Le dessin technique est le moyen d’expression indispensable et universel de tous les techniciens.
C’est lui qui permet de transmettre, à tous les services de production, la pensée technique et les
impératifs de fabrication qui lui sont liés. C’est pourquoi ce langage conventionnel est suomis à des
règles ne permettant aucune erreur d’interprétation et définies par la normalisation.

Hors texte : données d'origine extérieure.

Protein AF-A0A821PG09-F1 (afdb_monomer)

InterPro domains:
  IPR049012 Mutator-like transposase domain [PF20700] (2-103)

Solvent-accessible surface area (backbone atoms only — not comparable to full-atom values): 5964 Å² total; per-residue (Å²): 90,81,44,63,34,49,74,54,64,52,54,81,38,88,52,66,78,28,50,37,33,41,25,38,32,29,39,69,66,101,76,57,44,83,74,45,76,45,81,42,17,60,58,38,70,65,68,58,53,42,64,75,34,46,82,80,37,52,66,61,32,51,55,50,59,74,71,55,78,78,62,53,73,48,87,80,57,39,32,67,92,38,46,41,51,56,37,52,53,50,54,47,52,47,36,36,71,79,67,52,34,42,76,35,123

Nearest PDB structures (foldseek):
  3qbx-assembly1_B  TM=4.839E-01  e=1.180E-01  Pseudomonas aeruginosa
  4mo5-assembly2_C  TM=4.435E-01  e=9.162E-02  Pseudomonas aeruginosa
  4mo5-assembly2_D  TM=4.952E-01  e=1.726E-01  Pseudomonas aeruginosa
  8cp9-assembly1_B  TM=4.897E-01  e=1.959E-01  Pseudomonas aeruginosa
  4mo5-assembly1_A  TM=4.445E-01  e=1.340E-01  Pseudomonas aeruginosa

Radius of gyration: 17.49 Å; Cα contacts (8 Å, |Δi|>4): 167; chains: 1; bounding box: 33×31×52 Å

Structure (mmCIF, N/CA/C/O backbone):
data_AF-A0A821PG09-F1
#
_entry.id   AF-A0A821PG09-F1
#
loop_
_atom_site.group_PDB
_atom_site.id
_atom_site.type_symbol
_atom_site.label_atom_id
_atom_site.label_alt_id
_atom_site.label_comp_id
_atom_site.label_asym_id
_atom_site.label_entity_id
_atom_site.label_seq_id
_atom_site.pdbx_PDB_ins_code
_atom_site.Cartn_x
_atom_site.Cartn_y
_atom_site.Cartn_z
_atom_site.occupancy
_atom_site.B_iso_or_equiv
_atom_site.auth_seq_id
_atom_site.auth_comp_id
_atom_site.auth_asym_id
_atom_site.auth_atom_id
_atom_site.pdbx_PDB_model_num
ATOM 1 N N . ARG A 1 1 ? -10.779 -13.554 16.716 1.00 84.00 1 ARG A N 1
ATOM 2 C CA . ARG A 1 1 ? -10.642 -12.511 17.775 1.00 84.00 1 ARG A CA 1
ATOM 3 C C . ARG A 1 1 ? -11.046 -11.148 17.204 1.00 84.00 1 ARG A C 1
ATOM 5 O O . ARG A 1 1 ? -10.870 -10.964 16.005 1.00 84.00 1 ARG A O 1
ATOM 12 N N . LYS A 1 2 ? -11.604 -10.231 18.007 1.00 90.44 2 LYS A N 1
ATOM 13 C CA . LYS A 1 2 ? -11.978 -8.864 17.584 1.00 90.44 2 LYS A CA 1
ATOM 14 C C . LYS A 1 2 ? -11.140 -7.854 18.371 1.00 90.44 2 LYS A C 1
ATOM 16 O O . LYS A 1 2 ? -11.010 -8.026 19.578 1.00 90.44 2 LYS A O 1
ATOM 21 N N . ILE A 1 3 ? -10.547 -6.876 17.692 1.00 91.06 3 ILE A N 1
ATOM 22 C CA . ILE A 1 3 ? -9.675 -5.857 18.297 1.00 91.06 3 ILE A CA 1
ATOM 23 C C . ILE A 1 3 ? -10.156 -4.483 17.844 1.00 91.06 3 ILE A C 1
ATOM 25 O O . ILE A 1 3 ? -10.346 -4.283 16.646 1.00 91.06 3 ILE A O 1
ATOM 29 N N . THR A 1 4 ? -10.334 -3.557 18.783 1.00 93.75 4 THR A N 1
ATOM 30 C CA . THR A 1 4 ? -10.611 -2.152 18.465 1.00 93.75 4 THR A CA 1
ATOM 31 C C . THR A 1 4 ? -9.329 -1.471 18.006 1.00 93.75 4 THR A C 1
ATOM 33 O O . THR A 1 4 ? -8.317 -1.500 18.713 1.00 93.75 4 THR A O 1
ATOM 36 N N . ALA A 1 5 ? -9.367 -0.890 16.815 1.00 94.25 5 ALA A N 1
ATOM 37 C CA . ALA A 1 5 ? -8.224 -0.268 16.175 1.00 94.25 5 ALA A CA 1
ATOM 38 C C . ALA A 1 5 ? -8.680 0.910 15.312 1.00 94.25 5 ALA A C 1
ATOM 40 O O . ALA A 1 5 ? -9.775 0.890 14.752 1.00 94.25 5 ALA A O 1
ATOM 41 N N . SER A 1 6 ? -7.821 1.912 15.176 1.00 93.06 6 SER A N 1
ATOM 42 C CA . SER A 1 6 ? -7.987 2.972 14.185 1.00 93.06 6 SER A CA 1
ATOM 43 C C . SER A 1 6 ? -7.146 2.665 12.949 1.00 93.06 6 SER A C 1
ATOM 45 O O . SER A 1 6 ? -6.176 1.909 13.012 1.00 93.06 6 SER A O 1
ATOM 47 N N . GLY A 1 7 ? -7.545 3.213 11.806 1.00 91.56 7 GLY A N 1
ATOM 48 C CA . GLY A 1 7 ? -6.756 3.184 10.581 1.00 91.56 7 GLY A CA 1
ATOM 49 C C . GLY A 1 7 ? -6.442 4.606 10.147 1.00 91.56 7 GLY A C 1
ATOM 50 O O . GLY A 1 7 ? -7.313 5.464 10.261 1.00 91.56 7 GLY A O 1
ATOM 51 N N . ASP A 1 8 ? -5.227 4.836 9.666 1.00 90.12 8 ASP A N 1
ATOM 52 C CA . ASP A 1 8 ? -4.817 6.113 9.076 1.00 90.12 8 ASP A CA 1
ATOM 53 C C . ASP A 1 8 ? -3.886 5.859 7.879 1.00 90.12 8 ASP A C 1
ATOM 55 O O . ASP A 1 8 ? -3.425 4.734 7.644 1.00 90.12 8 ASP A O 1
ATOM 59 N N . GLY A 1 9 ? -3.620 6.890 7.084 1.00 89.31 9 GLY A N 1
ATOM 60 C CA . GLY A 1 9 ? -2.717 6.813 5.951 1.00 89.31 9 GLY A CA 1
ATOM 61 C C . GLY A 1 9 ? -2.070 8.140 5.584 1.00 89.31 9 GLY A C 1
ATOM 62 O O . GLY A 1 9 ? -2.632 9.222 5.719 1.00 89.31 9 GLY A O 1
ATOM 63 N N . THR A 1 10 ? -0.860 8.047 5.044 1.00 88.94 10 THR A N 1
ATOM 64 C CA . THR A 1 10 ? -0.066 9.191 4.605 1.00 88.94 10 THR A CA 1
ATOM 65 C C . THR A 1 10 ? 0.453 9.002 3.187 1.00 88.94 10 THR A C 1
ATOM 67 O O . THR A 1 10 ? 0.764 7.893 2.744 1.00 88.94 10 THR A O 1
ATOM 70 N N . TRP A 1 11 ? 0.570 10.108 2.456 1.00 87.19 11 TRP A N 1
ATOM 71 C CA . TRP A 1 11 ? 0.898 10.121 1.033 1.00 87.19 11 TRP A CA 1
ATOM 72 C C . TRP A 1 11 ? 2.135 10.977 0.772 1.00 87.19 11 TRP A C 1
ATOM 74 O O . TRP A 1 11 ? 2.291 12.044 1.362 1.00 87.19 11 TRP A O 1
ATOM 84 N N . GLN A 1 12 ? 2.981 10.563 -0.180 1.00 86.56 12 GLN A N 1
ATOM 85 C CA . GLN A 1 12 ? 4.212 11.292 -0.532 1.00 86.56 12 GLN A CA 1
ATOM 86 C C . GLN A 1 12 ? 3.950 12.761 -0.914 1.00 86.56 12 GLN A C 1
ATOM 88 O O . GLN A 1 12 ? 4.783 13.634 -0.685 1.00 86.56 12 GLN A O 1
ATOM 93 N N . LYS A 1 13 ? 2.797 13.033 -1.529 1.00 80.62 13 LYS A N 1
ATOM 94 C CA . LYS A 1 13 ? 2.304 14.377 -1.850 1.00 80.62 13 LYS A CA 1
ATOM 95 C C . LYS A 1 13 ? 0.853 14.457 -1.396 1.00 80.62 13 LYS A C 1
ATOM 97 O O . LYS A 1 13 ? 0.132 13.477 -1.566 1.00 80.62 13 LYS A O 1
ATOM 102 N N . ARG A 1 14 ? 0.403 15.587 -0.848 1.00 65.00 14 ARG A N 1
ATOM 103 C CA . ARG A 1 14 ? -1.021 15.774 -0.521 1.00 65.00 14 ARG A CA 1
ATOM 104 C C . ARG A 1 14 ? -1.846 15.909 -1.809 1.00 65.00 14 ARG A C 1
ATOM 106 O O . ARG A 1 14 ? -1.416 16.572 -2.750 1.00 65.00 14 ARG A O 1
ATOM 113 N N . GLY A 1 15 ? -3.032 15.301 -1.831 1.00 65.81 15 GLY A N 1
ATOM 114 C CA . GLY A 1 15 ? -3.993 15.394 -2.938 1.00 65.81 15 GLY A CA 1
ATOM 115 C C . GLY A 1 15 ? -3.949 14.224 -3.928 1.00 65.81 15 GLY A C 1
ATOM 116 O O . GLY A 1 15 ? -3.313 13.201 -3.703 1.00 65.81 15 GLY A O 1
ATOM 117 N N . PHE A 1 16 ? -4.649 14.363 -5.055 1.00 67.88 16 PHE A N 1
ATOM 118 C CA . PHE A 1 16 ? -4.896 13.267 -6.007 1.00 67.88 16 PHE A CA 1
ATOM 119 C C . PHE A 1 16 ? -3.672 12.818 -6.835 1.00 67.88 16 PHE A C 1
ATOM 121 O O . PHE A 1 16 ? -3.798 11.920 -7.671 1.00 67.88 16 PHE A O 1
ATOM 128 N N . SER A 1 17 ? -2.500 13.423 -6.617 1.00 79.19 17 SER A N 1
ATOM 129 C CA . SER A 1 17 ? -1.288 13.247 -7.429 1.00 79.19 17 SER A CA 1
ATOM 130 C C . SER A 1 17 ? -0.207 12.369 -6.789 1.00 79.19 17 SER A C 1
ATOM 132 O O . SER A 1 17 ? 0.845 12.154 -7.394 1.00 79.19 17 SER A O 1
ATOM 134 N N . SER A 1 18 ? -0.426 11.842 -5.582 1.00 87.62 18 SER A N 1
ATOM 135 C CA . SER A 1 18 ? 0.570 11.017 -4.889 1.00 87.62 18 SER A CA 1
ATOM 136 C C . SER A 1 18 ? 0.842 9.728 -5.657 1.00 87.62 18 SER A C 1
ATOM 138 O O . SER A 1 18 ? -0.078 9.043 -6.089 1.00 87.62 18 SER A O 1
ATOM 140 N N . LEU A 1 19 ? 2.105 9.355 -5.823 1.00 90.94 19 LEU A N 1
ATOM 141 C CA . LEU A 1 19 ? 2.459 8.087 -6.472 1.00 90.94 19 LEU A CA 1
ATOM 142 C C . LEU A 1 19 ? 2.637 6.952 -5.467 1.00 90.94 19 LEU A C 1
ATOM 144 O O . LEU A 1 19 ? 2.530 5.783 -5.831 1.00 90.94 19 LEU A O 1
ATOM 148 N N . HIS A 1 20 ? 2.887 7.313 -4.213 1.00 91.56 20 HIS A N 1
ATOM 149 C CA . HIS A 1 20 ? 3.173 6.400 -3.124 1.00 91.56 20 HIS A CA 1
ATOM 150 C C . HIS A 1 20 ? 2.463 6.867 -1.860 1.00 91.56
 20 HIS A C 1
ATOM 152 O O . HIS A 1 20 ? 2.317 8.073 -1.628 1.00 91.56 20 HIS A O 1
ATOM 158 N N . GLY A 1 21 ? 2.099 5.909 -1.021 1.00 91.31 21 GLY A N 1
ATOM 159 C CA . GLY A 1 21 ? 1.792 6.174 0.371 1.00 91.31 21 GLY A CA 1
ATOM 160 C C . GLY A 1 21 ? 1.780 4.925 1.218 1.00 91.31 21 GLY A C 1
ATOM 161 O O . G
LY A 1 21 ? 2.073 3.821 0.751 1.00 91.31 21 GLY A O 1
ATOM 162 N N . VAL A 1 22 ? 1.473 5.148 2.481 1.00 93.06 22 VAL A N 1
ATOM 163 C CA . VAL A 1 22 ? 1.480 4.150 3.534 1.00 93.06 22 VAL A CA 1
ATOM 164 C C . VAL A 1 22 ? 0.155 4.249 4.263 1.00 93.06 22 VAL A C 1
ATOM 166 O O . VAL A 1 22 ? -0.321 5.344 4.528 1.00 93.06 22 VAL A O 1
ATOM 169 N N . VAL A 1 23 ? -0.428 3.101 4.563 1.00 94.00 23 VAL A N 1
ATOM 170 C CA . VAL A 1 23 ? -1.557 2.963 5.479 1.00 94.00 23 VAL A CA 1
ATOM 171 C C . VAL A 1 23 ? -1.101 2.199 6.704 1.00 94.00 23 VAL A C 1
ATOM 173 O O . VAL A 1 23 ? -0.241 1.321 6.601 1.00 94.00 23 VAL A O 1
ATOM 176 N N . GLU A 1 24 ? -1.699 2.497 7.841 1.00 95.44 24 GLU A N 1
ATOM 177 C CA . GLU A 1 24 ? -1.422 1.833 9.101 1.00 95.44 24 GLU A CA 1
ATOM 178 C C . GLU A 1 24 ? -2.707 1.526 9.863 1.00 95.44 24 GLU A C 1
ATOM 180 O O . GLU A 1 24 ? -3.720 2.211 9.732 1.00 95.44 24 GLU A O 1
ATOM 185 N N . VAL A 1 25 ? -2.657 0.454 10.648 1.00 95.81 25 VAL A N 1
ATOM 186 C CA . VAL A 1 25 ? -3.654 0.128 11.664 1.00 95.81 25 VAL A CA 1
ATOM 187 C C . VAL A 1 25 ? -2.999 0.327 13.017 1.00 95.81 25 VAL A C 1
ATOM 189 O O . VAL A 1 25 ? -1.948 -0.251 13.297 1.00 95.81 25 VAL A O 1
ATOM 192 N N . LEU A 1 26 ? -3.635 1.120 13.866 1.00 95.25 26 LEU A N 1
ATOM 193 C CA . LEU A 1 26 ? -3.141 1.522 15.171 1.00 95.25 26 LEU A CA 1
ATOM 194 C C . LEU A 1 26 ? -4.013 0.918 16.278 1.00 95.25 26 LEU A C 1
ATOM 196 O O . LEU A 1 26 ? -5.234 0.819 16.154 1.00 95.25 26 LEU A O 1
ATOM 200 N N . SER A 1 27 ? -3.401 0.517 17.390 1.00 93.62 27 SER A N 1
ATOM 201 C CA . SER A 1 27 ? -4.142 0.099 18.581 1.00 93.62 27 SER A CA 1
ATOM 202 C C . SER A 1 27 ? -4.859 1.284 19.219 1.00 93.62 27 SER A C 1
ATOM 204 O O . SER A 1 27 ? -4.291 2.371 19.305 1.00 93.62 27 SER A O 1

Les Schémas : dessins, sous une forme simplifiée ou symbolique, plus ou moins abstraite, des
fonctions remplies par une succession d’organes. Exemples : Schémas électriques, électroniques,
hydrauliques, …

Les dessins d’ensemble : ils permettent la représentation schématique, plus ou moins détaillée, à
une certaine échelle, d’installations, d’immeubles, de machines, de systèmes techniques variés
constitués de divers éléments de base (composants, pièces par exemple).

Les dessins de définition : complémentaire des précédents, ils définissent complètement et


totalement chacun des éléments de base d’un produit et les exigences auxquelles il doit satisfaire.
Ils servent souvent à établir des contrats entre concepteurs et réalisateurs (cahier des charges).

Les dessins de détail d’exécution : généralement obtenus à partir des dessins de définition, ils
donnent les indications nécessaires à la réalisation d’un produit ou de l’un de ces éléments de base.
Exemple : dessins de fabrication, d’opération, d’implantation.

Les dessins d’avant projet : ce sont des dessins d’ensemble qui permettent de proposer et
d’élaborer des solutions possibles au moment de la conception d’un produit.

Lorsque les objets sont très grands (immeubles, bateaux, automobiles, …) ou très petits (montre,
circuits électroniques, …), il est nécessaire de faire des réductions ou des agrandissements pour les
représenter.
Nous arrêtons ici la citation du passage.